Pernyataan tersebut disampaikan Luthfi di sela kegiatan pelantikan dan penyumpahan advokat baru DePA-RI di Pengadilan Tinggi Nusa Tenggara Barat. Ia menilai, gagasan “War Tiket Haji” tidak seharusnya disampaikan ke publik tanpa kajian yang komprehensif.
Menurutnya, konsep perebutan kuota haji berbasis prinsip first come, first served di luar skema reguler berpotensi memicu polemik dan ketidakadilan di masyarakat.
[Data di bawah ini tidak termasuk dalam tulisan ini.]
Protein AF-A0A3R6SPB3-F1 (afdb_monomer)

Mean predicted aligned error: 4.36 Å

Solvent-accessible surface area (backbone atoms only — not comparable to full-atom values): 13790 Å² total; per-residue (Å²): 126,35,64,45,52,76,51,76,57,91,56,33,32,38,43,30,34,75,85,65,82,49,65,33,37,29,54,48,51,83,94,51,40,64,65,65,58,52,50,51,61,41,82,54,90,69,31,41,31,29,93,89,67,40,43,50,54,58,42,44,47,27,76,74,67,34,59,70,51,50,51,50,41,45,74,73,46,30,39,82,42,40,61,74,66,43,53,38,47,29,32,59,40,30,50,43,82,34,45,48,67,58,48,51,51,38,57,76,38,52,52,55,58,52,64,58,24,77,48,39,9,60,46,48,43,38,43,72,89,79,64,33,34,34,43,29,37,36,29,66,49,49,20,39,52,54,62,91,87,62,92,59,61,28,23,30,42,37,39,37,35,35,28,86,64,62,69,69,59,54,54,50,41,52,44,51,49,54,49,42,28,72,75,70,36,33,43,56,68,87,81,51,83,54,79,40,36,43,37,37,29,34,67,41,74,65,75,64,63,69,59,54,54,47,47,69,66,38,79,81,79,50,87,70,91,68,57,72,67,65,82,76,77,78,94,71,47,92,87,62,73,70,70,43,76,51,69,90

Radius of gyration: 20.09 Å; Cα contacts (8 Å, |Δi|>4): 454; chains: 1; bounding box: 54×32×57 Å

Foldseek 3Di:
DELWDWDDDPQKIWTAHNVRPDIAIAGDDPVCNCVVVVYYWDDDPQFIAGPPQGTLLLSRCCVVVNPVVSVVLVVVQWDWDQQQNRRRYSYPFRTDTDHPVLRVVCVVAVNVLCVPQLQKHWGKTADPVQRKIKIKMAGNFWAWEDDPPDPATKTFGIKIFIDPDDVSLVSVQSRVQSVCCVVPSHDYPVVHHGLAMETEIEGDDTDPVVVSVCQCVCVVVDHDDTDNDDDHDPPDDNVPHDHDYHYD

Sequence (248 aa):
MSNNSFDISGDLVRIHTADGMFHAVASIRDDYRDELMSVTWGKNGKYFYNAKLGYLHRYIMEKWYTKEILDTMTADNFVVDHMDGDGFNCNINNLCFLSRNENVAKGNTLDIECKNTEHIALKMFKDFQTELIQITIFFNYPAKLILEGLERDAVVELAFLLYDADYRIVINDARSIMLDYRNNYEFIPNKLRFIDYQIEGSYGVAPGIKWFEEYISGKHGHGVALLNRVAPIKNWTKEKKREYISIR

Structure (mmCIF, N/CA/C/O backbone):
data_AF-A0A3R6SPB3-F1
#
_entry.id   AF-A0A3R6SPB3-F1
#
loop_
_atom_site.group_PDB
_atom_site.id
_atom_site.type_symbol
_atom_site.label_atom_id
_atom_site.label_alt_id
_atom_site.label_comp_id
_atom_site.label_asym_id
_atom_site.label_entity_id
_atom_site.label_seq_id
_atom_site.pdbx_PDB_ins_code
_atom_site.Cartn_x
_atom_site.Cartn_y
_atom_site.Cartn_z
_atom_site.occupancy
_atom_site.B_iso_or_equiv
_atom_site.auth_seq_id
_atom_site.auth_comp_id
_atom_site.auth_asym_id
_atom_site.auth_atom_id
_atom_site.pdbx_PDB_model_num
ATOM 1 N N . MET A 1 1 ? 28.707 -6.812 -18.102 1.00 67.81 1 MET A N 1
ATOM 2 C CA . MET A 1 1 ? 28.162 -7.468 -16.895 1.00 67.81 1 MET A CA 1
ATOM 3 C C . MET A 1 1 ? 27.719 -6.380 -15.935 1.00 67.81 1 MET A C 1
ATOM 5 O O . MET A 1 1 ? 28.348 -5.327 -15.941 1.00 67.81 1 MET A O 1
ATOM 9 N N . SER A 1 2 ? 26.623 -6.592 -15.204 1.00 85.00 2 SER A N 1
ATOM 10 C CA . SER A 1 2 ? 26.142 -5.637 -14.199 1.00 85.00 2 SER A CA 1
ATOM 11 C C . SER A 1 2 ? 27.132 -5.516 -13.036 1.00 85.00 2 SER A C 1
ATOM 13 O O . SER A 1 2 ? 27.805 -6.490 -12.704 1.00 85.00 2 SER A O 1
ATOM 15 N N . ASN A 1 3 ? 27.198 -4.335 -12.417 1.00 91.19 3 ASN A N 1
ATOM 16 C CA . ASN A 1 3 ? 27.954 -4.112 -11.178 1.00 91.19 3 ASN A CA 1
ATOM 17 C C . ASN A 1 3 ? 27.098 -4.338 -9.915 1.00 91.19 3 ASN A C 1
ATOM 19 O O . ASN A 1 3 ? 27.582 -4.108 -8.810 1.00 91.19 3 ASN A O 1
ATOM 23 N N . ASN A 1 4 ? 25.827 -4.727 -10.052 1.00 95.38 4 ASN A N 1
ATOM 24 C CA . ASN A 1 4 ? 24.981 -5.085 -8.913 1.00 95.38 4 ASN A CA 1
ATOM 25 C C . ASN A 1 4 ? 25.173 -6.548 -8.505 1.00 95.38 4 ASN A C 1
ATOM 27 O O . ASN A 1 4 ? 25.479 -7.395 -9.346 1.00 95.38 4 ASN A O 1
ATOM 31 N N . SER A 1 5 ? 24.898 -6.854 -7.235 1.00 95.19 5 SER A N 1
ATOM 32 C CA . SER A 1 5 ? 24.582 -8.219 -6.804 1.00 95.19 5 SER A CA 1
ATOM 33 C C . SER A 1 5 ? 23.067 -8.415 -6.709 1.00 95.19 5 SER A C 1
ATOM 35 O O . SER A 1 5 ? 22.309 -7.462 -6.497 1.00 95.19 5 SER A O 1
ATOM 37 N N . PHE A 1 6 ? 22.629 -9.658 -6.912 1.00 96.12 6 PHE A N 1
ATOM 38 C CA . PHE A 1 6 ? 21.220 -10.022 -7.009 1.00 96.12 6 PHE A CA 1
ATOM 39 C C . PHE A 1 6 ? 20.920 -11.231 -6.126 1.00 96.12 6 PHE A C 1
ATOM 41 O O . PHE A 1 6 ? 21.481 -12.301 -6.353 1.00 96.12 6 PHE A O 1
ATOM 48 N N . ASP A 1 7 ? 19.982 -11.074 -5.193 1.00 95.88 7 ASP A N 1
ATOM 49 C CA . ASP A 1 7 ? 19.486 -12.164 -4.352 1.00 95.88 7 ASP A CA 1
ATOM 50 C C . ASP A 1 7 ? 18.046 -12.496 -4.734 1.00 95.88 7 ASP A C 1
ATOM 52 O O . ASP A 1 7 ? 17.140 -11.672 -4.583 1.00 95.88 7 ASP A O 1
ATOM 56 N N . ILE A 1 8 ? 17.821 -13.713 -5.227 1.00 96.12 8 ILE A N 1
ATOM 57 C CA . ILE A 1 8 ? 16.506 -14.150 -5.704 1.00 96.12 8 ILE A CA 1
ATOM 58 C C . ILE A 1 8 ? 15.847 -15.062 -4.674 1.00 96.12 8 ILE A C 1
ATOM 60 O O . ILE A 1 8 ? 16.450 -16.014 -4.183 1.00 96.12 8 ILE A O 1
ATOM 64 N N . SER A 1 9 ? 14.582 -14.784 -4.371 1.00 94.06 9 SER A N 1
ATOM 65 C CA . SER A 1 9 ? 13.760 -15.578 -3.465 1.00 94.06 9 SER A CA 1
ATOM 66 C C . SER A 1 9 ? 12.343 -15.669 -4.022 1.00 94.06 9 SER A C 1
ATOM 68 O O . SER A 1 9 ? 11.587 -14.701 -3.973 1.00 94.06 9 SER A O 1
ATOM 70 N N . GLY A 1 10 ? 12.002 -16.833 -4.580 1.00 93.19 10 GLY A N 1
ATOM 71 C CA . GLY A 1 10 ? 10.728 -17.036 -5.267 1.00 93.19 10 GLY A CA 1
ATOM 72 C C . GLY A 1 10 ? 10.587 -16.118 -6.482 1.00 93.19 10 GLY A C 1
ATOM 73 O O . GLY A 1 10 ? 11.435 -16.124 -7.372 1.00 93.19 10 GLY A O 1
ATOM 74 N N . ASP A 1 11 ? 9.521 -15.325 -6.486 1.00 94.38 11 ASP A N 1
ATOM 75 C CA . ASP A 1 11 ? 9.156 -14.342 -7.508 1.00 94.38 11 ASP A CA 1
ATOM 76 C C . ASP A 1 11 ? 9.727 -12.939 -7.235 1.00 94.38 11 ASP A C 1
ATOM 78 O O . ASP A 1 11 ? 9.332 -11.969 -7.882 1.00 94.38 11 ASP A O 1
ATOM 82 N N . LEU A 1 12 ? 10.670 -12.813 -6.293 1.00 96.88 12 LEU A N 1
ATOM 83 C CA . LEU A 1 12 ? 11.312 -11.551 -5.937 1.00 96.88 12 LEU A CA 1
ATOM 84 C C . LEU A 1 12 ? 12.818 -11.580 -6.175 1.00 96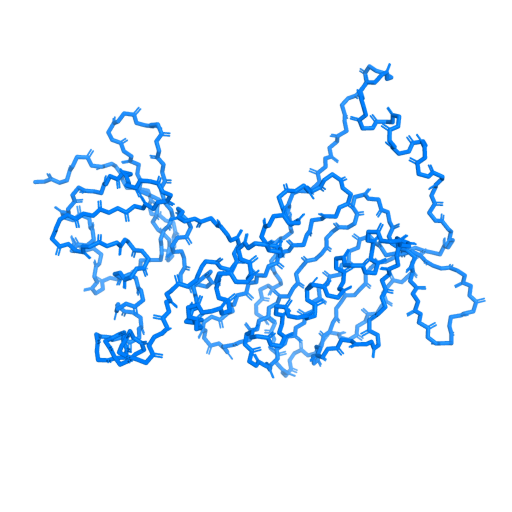.88 12 LEU A C 1
ATOM 86 O O . LEU A 1 12 ? 13.497 -12.571 -5.903 1.00 96.88 12 LEU A O 1
ATOM 90 N N . VAL A 1 13 ? 13.347 -10.435 -6.597 1.00 97.69 13 VAL A N 1
ATOM 91 C CA . VAL A 1 13 ? 14.779 -10.143 -6.646 1.00 97.69 13 VAL A CA 1
ATOM 92 C C . VAL A 1 13 ? 15.093 -8.940 -5.765 1.00 97.69 13 VAL A C 1
ATOM 94 O O . VAL A 1 13 ? 14.414 -7.913 -5.828 1.00 97.69 13 VAL A O 1
ATOM 97 N N . ARG A 1 14 ? 16.132 -9.062 -4.940 1.00 97.44 14 ARG A N 1
ATOM 98 C CA . ARG A 1 14 ? 16.777 -7.931 -4.272 1.00 97.44 14 ARG A CA 1
ATOM 99 C C . ARG A 1 14 ? 17.995 -7.526 -5.082 1.00 97.44 14 ARG A C 1
ATOM 101 O O . ARG A 1 14 ? 18.829 -8.368 -5.400 1.00 97.44 14 ARG A O 1
ATOM 108 N N . ILE A 1 15 ? 18.068 -6.252 -5.437 1.00 97.06 15 ILE A N 1
ATOM 109 C CA . ILE A 1 15 ? 19.138 -5.675 -6.249 1.00 97.06 15 ILE A CA 1
ATOM 110 C C . ILE A 1 15 ? 19.965 -4.787 -5.335 1.00 97.06 15 ILE A C 1
ATOM 112 O O . ILE A 1 15 ? 19.446 -3.787 -4.840 1.00 97.06 15 ILE A O 1
ATOM 116 N N . HIS A 1 16 ? 21.233 -5.122 -5.130 1.00 95.56 16 HIS A N 1
ATOM 117 C CA . HIS A 1 16 ? 22.137 -4.361 -4.272 1.00 95.56 16 HIS A CA 1
ATOM 118 C C . HIS A 1 16 ? 23.110 -3.541 -5.123 1.00 95.56 16 HIS A C 1
ATOM 120 O O . HIS A 1 16 ? 23.642 -4.010 -6.135 1.00 95.56 16 HIS A O 1
ATOM 126 N N . THR A 1 17 ? 23.347 -2.287 -4.740 1.00 92.81 17 THR A N 1
ATOM 127 C CA . THR A 1 17 ? 24.418 -1.481 -5.338 1.00 92.81 17 THR A CA 1
ATOM 128 C C . THR A 1 17 ? 25.787 -2.043 -4.954 1.00 92.81 17 THR A C 1
ATOM 130 O O . THR A 1 17 ? 25.929 -2.700 -3.927 1.00 92.81 17 THR A O 1
ATOM 133 N N . ALA A 1 18 ? 26.808 -1.793 -5.781 1.00 88.56 18 ALA A N 1
ATOM 134 C CA . ALA A 1 18 ? 28.159 -2.327 -5.568 1.00 88.56 18 ALA A CA 1
ATOM 135 C C . ALA A 1 18 ? 28.777 -1.919 -4.215 1.00 88.56 18 ALA A C 1
ATOM 137 O O . ALA A 1 18 ? 29.580 -2.654 -3.652 1.00 88.56 18 ALA A O 1
ATOM 138 N N . ASP A 1 19 ? 28.396 -0.750 -3.698 1.00 86.56 19 ASP A N 1
ATOM 139 C CA . ASP A 1 19 ? 28.810 -0.232 -2.390 1.00 86.56 19 ASP A CA 1
ATOM 140 C C . ASP A 1 19 ? 27.993 -0.804 -1.214 1.00 86.56 19 ASP A C 1
ATOM 142 O O . ASP A 1 19 ? 28.286 -0.500 -0.061 1.00 86.56 19 ASP A O 1
ATOM 146 N N . GLY A 1 20 ? 26.955 -1.603 -1.487 1.00 82.44 20 GLY A N 1
ATOM 147 C CA . GLY A 1 20 ? 26.041 -2.167 -0.492 1.00 82.44 20 GLY A CA 1
ATOM 148 C C . GLY A 1 20 ? 25.128 -1.149 0.201 1.00 82.44 20 GLY A C 1
ATOM 149 O O . GLY A 1 20 ? 24.338 -1.534 1.060 1.00 82.44 20 GLY A O 1
ATOM 150 N N . MET A 1 21 ? 25.201 0.137 -0.159 1.00 84.00 21 MET A N 1
ATOM 151 C CA . MET A 1 21 ? 24.516 1.220 0.558 1.00 84.00 21 MET A CA 1
ATOM 152 C C . MET A 1 21 ? 23.025 1.305 0.237 1.00 84.00 21 MET A C 1
ATOM 154 O O . MET A 1 21 ? 22.240 1.794 1.052 1.00 84.00 21 MET A O 1
ATOM 158 N N . PHE A 1 22 ? 22.620 0.847 -0.948 1.00 84.81 22 PHE A N 1
ATOM 159 C CA . PHE A 1 22 ? 21.235 0.878 -1.392 1.00 84.81 22 PHE A CA 1
ATOM 160 C C . PHE A 1 22 ? 20.810 -0.474 -1.940 1.00 84.81 22 PHE A C 1
ATOM 162 O O . PHE A 1 22 ? 21.579 -1.193 -2.580 1.00 84.81 22 PHE A O 1
ATOM 169 N N . HIS A 1 23 ? 19.539 -0.790 -1.727 1.00 92.75 23 HIS A N 1
ATOM 170 C CA . HIS A 1 23 ? 18.911 -1.929 -2.360 1.00 92.75 23 HIS A CA 1
ATOM 171 C C . HIS A 1 23 ? 17.501 -1.577 -2.817 1.00 92.75 23 HIS A C 1
ATOM 173 O O . HIS A 1 23 ? 16.858 -0.693 -2.253 1.00 92.75 23 HIS A O 1
ATOM 179 N N . ALA A 1 24 ? 17.042 -2.285 -3.840 1.00 96.19 24 ALA A N 1
ATOM 180 C CA . ALA A 1 24 ? 15.655 -2.290 -4.271 1.00 96.19 24 ALA A CA 1
ATOM 181 C C . ALA A 1 24 ? 15.134 -3.725 -4.292 1.00 96.19 24 ALA A C 1
ATOM 183 O O . ALA A 1 24 ? 15.900 -4.675 -4.464 1.00 96.19 24 ALA A O 1
ATOM 184 N N . VAL A 1 25 ? 13.826 -3.876 -4.131 1.00 97.38 25 VAL A N 1
ATOM 185 C CA . VAL A 1 25 ? 13.118 -5.145 -4.295 1.00 97.38 25 VAL A CA 1
ATOM 186 C C . VAL A 1 25 ? 12.254 -5.031 -5.538 1.00 97.38 25 VAL A C 1
ATOM 188 O O . VAL A 1 25 ? 11.595 -4.016 -5.726 1.00 97.38 25 VAL A O 1
ATOM 191 N N . ALA A 1 26 ? 12.237 -6.050 -6.387 1.00 98.12 26 ALA A N 1
ATOM 192 C CA . ALA A 1 26 ? 11.378 -6.085 -7.563 1.00 98.12 26 ALA A CA 1
ATOM 193 C C . ALA A 1 26 ? 10.805 -7.480 -7.788 1.00 98.12 26 ALA A C 1
ATOM 195 O O . ALA A 1 26 ? 11.402 -8.476 -7.376 1.00 98.12 26 ALA A O 1
ATOM 196 N N . SER A 1 27 ? 9.665 -7.553 -8.471 1.00 97.94 27 SER A N 1
ATOM 197 C CA . SER A 1 27 ? 9.161 -8.832 -8.973 1.00 97.94 27 SER A CA 1
ATOM 198 C C . SER A 1 27 ? 10.020 -9.331 -10.131 1.00 97.94 27 SER A C 1
ATOM 200 O O . SER A 1 27 ? 10.438 -8.552 -10.991 1.00 97.94 27 SER A O 1
ATOM 202 N N . ILE A 1 28 ? 10.262 -10.636 -10.190 1.00 97.75 28 ILE A N 1
ATOM 203 C CA . ILE A 1 28 ? 11.057 -11.279 -11.236 1.00 97.75 28 ILE A CA 1
ATOM 204 C C . ILE A 1 28 ? 10.320 -12.487 -11.815 1.00 97.75 28 ILE A C 1
ATOM 206 O O . ILE A 1 28 ? 9.667 -13.238 -11.095 1.00 97.75 28 ILE A O 1
ATOM 210 N N . ARG A 1 29 ? 10.446 -12.671 -13.131 1.00 96.56 29 ARG A N 1
ATOM 211 C CA . ARG A 1 29 ? 9.979 -13.842 -13.877 1.00 96.56 29 ARG A CA 1
ATOM 212 C C . ARG A 1 29 ? 11.045 -14.262 -14.880 1.00 96.56 29 ARG A C 1
ATOM 214 O O . ARG A 1 29 ? 11.888 -13.450 -15.265 1.00 96.56 29 ARG A O 1
ATOM 221 N N . ASP A 1 30 ? 10.988 -15.513 -15.314 1.00 96.75 30 ASP A N 1
ATOM 222 C CA . ASP A 1 30 ? 12.010 -16.103 -16.183 1.00 96.75 30 ASP A CA 1
ATOM 223 C C . ASP A 1 30 ? 12.130 -15.399 -17.542 1.00 96.75 30 ASP A C 1
ATOM 225 O O . ASP A 1 30 ? 13.234 -15.248 -18.055 1.00 96.75 30 ASP A O 1
ATOM 229 N N . ASP A 1 31 ? 11.028 -14.883 -18.089 1.00 97.06 31 ASP A N 1
ATOM 230 C CA . ASP A 1 31 ? 10.980 -14.254 -19.414 1.00 97.06 31 ASP A CA 1
ATOM 231 C C . ASP A 1 31 ? 11.743 -12.921 -19.516 1.00 97.06 31 ASP A C 1
ATOM 233 O O . ASP A 1 31 ? 12.112 -12.508 -20.614 1.00 97.06 31 ASP A O 1
ATOM 237 N N . TYR A 1 32 ? 12.015 -12.248 -18.392 1.00 97.19 32 TYR A N 1
ATOM 238 C CA . TYR A 1 32 ? 12.772 -10.987 -18.368 1.00 97.19 32 TYR A CA 1
ATOM 239 C C . TYR A 1 32 ? 13.897 -10.944 -17.324 1.00 97.19 32 TYR A C 1
ATOM 241 O O . TYR A 1 32 ? 14.543 -9.903 -17.153 1.00 97.19 32 TYR A O 1
ATOM 249 N N . ARG A 1 33 ? 14.145 -12.058 -16.622 1.00 97.00 33 ARG A N 1
ATOM 250 C CA . ARG A 1 33 ? 15.177 -12.191 -15.582 1.00 97.00 33 ARG A CA 1
ATOM 251 C C . ARG A 1 33 ? 16.548 -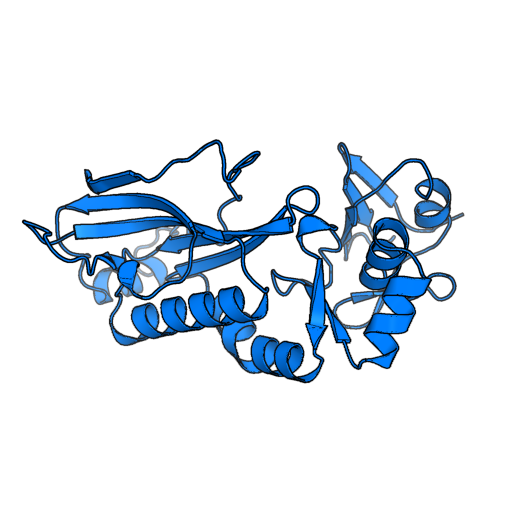11.758 -16.093 1.00 97.00 33 ARG A C 1
ATOM 253 O O . ARG A 1 33 ? 17.169 -10.875 -15.501 1.00 97.00 33 ARG A O 1
ATOM 260 N N . ASP A 1 34 ? 16.993 -12.348 -17.199 1.00 96.81 34 ASP A N 1
ATOM 261 C CA . ASP A 1 34 ? 18.337 -12.110 -17.731 1.00 96.81 34 ASP A CA 1
ATOM 262 C C . ASP A 1 34 ? 18.510 -10.657 -18.183 1.00 96.81 34 ASP A C 1
ATOM 264 O O . ASP A 1 34 ? 19.551 -10.049 -17.940 1.00 96.81 34 ASP A O 1
ATOM 268 N N . GLU A 1 35 ? 17.470 -10.055 -18.767 1.00 97.69 35 GLU A N 1
ATOM 269 C CA . GLU A 1 35 ? 17.488 -8.642 -19.148 1.00 97.69 35 GLU A CA 1
ATOM 270 C C . GLU A 1 35 ? 17.635 -7.730 -17.922 1.00 97.69 35 GLU A C 1
ATOM 272 O O . GLU A 1 35 ? 18.535 -6.883 -17.905 1.00 97.69 35 GLU A O 1
ATOM 277 N N . LEU A 1 36 ? 16.815 -7.937 -16.883 1.00 97.31 36 LEU A N 1
ATO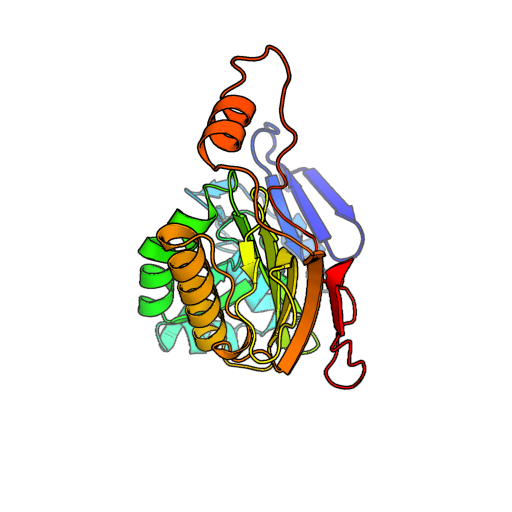M 278 C CA . LEU A 1 36 ? 16.855 -7.153 -15.642 1.00 97.31 36 LEU A CA 1
ATOM 279 C C . LEU A 1 36 ? 18.233 -7.234 -14.973 1.00 97.31 36 LEU A C 1
ATOM 281 O O . LEU A 1 36 ? 18.735 -6.223 -14.477 1.00 97.31 36 LEU A O 1
ATOM 285 N N . MET A 1 37 ? 18.843 -8.422 -14.975 1.00 96.50 37 MET A N 1
ATOM 286 C CA . MET A 1 37 ? 20.139 -8.687 -14.340 1.00 96.50 37 MET A CA 1
ATOM 287 C C . MET A 1 37 ? 21.338 -8.303 -15.221 1.00 96.50 37 MET A C 1
ATOM 289 O O . MET A 1 37 ? 22.459 -8.170 -14.726 1.00 96.50 37 MET A O 1
ATOM 293 N N . SER A 1 38 ? 21.127 -8.084 -16.523 1.00 96.38 38 SER A N 1
ATOM 294 C CA . SER A 1 38 ? 22.193 -7.700 -17.457 1.00 96.38 38 SER A CA 1
ATOM 295 C C . SER A 1 38 ? 22.664 -6.250 -17.299 1.00 96.38 38 SER A C 1
ATOM 297 O O . SER A 1 38 ? 23.760 -5.912 -17.759 1.00 96.38 38 SER A O 1
ATOM 299 N N . VAL A 1 39 ? 21.863 -5.393 -16.653 1.00 96.25 39 VAL A N 1
ATOM 300 C CA . VAL A 1 39 ? 22.133 -3.957 -16.506 1.00 96.25 39 VAL A CA 1
ATOM 301 C C . VAL A 1 39 ? 22.501 -3.568 -15.077 1.00 96.25 39 VAL A C 1
ATOM 303 O O . VAL A 1 39 ? 22.116 -4.222 -14.110 1.00 96.25 39 VAL A O 1
ATOM 306 N N . THR A 1 40 ? 23.234 -2.462 -14.946 1.00 96.12 40 THR A N 1
ATOM 307 C CA . THR A 1 40 ? 23.550 -1.860 -13.645 1.00 96.12 40 THR A CA 1
ATOM 308 C C . THR A 1 40 ? 22.483 -0.839 -13.260 1.00 96.12 40 THR A C 1
ATOM 310 O O . THR A 1 40 ? 22.347 0.203 -13.905 1.00 96.12 40 THR A O 1
ATOM 313 N N . TRP A 1 41 ? 21.748 -1.123 -12.198 1.00 96.00 41 TRP A N 1
ATOM 314 C CA . TRP A 1 41 ? 20.812 -0.233 -11.532 1.00 96.00 41 TRP A CA 1
ATOM 315 C C . TRP A 1 41 ? 21.528 0.645 -10.508 1.00 96.00 41 TRP A C 1
ATOM 317 O O . TRP A 1 41 ? 22.393 0.186 -9.756 1.00 96.00 41 TRP A O 1
ATOM 327 N N . GLY A 1 42 ? 21.131 1.913 -10.459 1.00 94.62 42 GLY A N 1
ATOM 328 C CA . GLY A 1 42 ? 21.598 2.874 -9.469 1.00 94.62 42 GLY A CA 1
ATOM 329 C C . GLY A 1 42 ? 20.454 3.703 -8.902 1.00 94.62 42 GLY A C 1
ATOM 330 O O . GLY A 1 42 ? 19.360 3.770 -9.467 1.00 94.62 42 GLY A O 1
ATOM 331 N N . LYS A 1 43 ? 20.721 4.364 -7.776 1.00 94.38 43 LYS A N 1
ATOM 332 C CA . LYS A 1 43 ? 19.782 5.299 -7.163 1.00 94.38 43 LYS A CA 1
ATOM 333 C C . LYS A 1 43 ? 19.716 6.595 -7.973 1.00 94.38 43 LYS A C 1
ATOM 335 O O . LYS A 1 43 ? 20.735 7.225 -8.236 1.00 94.38 43 LYS A O 1
ATOM 340 N N . ASN A 1 44 ? 18.503 7.027 -8.295 1.00 94.25 44 ASN A N 1
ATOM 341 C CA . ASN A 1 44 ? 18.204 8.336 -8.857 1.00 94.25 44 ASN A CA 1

“Pernyataan seperti ini berisiko menimbulkan kegaduhan sekaligus menciptakan ketimpangan akses bagi calon jamaah,” ujar Luthfi.
Ia menegaskan, penyelenggaraan ibadah haji dan umrah di Indonesia hingga kini masih menghadapi sejumlah persoalan serius, mulai dari lemahnya pengawasan hingga kasus gagal berangkat jamaah. Luthfi menyinggung kasus besar seperti First Travel dan Abu Tours sebagai bukti perlindungan terhadap jamaah belum optimal.
Dalam kasus First Travel, sekitar 63.000 jamaah disebut masih belum mendapatkan penyelesaian yang jelas. Luthfi menilai, negara belum hadir secara maksimal dalam menuntaskan persoalan tersebut, padahal menyangkut tanggung jawab konstitusional.
Lebih lanjut, ia mengingatkan bahwa penerapan “War Tiket Haji” berpotensi melahirkan kompetisi tidak sehat, di mana peluang berhaji ditentukan oleh kemampuan finansial dan akses, bukan sistem yang adil dan transparan.
“Jika diterapkan, ini bisa menggeser prinsip keadilan dalam pelayanan haji,” tegasnya.
Luthfi pun meminta pemerintah fokus melakukan pembenahan menyeluruh dalam tata kelola haji dan umrah. Ia menekankan pentingnya perbaikan regulasi, peningkatan kualitas SDM, penguatan kelembagaan, serta optimalisasi pelayanan jamaah.
“Yang dibutuhkan adalah sistem yang menjamin keselamatan, kenyamanan, dan perlindungan kesehatan jamaah dari keberangkatan hingga kembali ke tanah air,” tambahnya.
Dalam kesempatan yang sama, Luthfi juga berpesan kepada para advokat DePA-RI yang baru dilantik agar menjaga integritas dan profesionalisme dalam menjalankan profesi. Ia mendorong para advokat untuk terus meningkatkan kapasitas diri, baik dari sisi keilmuan, keterampilan praktik, jaringan, maupun ketangguhan mental sebagai penegak hukum.